# Try it
Check each line of the material below for "sapiens". Report how many have it, with no other words.

···

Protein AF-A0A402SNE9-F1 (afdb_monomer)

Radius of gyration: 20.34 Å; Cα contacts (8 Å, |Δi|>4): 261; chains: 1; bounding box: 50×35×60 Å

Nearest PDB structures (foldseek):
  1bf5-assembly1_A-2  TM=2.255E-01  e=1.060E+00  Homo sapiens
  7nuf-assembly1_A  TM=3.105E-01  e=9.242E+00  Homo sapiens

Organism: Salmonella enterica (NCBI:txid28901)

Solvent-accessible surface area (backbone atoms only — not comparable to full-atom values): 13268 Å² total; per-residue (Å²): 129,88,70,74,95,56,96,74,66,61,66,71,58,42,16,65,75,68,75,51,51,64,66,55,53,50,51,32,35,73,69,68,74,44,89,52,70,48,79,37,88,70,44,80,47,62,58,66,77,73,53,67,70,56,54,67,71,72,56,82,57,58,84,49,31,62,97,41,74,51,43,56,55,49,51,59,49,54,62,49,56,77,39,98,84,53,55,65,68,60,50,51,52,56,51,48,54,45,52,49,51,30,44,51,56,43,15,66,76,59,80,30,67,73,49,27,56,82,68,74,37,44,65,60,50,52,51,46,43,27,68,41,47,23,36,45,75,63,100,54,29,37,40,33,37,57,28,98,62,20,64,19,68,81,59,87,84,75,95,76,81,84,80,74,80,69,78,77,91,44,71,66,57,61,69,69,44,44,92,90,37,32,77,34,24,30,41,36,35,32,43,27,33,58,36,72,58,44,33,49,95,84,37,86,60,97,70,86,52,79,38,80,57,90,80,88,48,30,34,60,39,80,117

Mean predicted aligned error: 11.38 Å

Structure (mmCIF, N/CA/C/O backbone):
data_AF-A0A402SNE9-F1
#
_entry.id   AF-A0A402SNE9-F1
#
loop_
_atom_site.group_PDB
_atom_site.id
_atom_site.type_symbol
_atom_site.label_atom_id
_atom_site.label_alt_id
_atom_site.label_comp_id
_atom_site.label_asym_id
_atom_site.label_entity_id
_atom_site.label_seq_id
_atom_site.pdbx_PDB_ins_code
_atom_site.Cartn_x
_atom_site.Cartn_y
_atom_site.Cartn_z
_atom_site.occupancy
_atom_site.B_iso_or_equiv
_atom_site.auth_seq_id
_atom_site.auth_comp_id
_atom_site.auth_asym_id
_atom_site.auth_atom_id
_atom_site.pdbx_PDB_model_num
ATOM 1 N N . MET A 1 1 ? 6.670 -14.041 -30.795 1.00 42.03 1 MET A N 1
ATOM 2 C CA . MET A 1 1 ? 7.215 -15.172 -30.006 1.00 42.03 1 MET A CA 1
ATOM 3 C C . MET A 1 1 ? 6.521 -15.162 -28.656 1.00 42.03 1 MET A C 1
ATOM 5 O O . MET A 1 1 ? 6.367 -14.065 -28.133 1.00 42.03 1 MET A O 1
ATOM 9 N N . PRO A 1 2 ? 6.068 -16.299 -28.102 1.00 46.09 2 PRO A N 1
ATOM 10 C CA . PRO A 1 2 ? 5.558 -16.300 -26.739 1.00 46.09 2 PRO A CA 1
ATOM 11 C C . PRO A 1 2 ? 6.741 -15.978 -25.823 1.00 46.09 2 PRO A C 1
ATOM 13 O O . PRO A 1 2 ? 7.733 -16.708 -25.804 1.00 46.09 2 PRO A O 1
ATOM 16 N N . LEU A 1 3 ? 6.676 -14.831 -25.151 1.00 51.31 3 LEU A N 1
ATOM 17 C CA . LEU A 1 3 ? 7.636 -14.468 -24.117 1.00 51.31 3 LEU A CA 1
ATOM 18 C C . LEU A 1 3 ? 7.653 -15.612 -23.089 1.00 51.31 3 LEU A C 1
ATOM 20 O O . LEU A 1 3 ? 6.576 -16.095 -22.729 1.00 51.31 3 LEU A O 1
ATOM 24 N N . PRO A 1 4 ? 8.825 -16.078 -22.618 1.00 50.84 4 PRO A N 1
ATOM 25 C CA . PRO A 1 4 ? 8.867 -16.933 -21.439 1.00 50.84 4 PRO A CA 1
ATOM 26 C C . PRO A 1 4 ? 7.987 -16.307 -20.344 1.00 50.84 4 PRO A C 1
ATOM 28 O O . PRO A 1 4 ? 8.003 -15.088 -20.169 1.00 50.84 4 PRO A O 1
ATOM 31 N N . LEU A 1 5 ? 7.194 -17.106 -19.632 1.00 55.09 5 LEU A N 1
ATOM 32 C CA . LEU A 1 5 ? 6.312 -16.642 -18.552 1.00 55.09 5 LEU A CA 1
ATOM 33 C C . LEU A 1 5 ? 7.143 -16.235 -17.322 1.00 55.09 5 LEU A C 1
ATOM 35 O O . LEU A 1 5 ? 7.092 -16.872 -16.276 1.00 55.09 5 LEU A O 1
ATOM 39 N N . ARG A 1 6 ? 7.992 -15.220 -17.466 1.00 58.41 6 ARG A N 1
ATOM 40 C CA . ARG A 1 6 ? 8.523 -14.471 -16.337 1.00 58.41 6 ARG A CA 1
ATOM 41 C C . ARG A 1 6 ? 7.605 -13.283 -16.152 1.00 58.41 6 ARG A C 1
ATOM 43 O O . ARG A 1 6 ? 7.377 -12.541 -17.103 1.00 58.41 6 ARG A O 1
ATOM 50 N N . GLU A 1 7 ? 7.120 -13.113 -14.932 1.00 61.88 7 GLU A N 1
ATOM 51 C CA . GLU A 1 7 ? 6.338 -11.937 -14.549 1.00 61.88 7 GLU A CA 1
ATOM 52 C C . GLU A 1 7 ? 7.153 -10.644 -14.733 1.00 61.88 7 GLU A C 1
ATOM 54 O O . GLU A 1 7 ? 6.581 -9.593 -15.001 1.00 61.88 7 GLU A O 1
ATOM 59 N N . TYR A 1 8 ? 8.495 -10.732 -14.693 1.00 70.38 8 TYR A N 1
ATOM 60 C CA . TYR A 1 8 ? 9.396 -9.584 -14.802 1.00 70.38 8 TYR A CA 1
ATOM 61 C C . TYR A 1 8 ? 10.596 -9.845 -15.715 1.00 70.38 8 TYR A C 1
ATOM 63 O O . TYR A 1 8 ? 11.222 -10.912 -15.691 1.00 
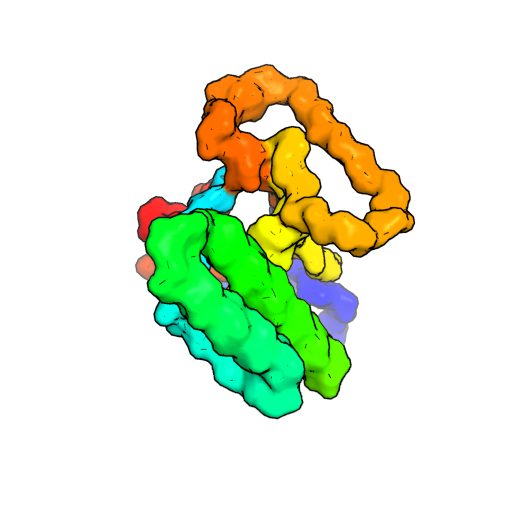70.38 8 TYR A O 1
ATOM 71 N N . TYR A 1 9 ? 10.971 -8.810 -16.465 1.00 78.88 9 TYR A N 1
ATOM 72 C CA . TYR A 1 9 ? 12.178 -8.764 -17.282 1.00 78.88 9 TYR A CA 1
ATOM 73 C C . TYR A 1 9 ? 13.035 -7.560 -16.889 1.00 78.88 9 TYR A C 1
ATOM 75 O O . TYR A 1 9 ? 12.493 -6.466 -16.735 1.00 78.88 9 TYR A O 1
ATOM 83 N N . PRO A 1 10 ? 14.371 -7.712 -16.777 1.00 85.88 10 PRO A N 1
ATOM 84 C CA . PRO A 1 10 ? 15.263 -6.559 -16.743 1.00 85.88 10 PRO A CA 1
ATOM 85 C C . PRO A 1 10 ? 14.978 -5.649 -17.942 1.00 85.88 10 PRO A C 1
ATOM 87 O O . PRO A 1 10 ? 14.801 -6.160 -19.048 1.00 85.88 10 PRO A O 1
ATOM 90 N N . ILE A 1 11 ? 14.967 -4.328 -17.742 1.00 86.19 11 ILE A N 1
ATOM 91 C CA . ILE A 1 11 ? 14.518 -3.363 -18.763 1.00 86.19 11 ILE A CA 1
ATOM 92 C C . ILE A 1 11 ? 15.234 -3.538 -20.116 1.00 86.19 11 ILE A C 1
ATOM 94 O O . ILE A 1 11 ? 14.587 -3.540 -21.158 1.00 86.19 11 ILE A O 1
ATOM 98 N N . GLY A 1 12 ? 16.544 -3.819 -20.111 1.00 87.44 12 GLY A N 1
ATOM 99 C CA . GLY A 1 12 ? 17.301 -4.112 -21.337 1.00 87.44 12 GLY A CA 1
ATOM 100 C C . GLY A 1 12 ? 16.833 -5.381 -22.050 1.00 87.44 12 GLY A C 1
ATOM 101 O O . GLY A 1 12 ? 16.664 -5.388 -23.264 1.00 87.44 12 GLY A O 1
ATOM 102 N N . ARG A 1 13 ? 16.529 -6.443 -21.297 1.00 87.88 13 ARG A N 1
ATOM 103 C CA . ARG A 1 13 ? 16.005 -7.684 -21.874 1.00 87.88 13 ARG A CA 1
ATOM 104 C C . ARG A 1 13 ? 14.572 -7.519 -22.378 1.00 87.88 13 ARG A C 1
ATOM 106 O O . ARG A 1 13 ? 14.215 -8.141 -23.372 1.00 87.88 13 ARG A O 1
ATOM 113 N N . ALA A 1 14 ? 13.755 -6.713 -21.703 1.00 88.69 14 ALA A N 1
ATOM 114 C CA . ALA A 1 14 ? 12.412 -6.381 -22.170 1.00 88.69 14 ALA A CA 1
ATOM 115 C C . ALA A 1 14 ? 12.470 -5.656 -23.524 1.00 88.69 14 ALA A C 1
ATOM 117 O O . ALA A 1 14 ? 11.744 -6.040 -24.437 1.00 88.69 14 ALA A O 1
ATOM 118 N N . ALA A 1 15 ? 13.387 -4.694 -23.672 1.00 90.25 15 ALA A N 1
ATOM 119 C CA . ALA A 1 15 ? 13.587 -3.952 -24.915 1.00 90.25 15 ALA A CA 1
ATOM 120 C C . ALA A 1 15 ? 14.000 -4.881 -26.070 1.00 90.25 15 ALA A C 1
ATOM 122 O O . ALA A 1 15 ? 13.382 -4.865 -27.131 1.00 90.25 15 ALA A O 1
ATOM 123 N N . GLU A 1 16 ? 14.962 -5.780 -25.829 1.00 90.88 16 GLU A N 1
ATOM 124 C CA . GLU A 1 16 ? 15.367 -6.805 -26.805 1.00 90.88 16 GLU A CA 1
ATOM 125 C C . GLU A 1 16 ? 14.209 -7.718 -27.232 1.00 90.88 16 GLU A C 1
ATOM 127 O O . GLU A 1 16 ? 14.090 -8.078 -28.400 1.00 90.88 16 GLU A O 1
ATOM 132 N N . LEU A 1 17 ? 13.375 -8.147 -26.281 1.00 88.81 17 LEU A N 1
ATOM 133 C CA . LEU A 1 17 ? 12.289 -9.090 -26.548 1.00 88.81 17 LEU A CA 1
ATOM 134 C C . LEU A 1 17 ? 11.098 -8.450 -27.269 1.00 88.81 17 LEU A C 1
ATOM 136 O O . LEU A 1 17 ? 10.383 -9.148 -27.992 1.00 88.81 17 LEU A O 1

···

# The answer
2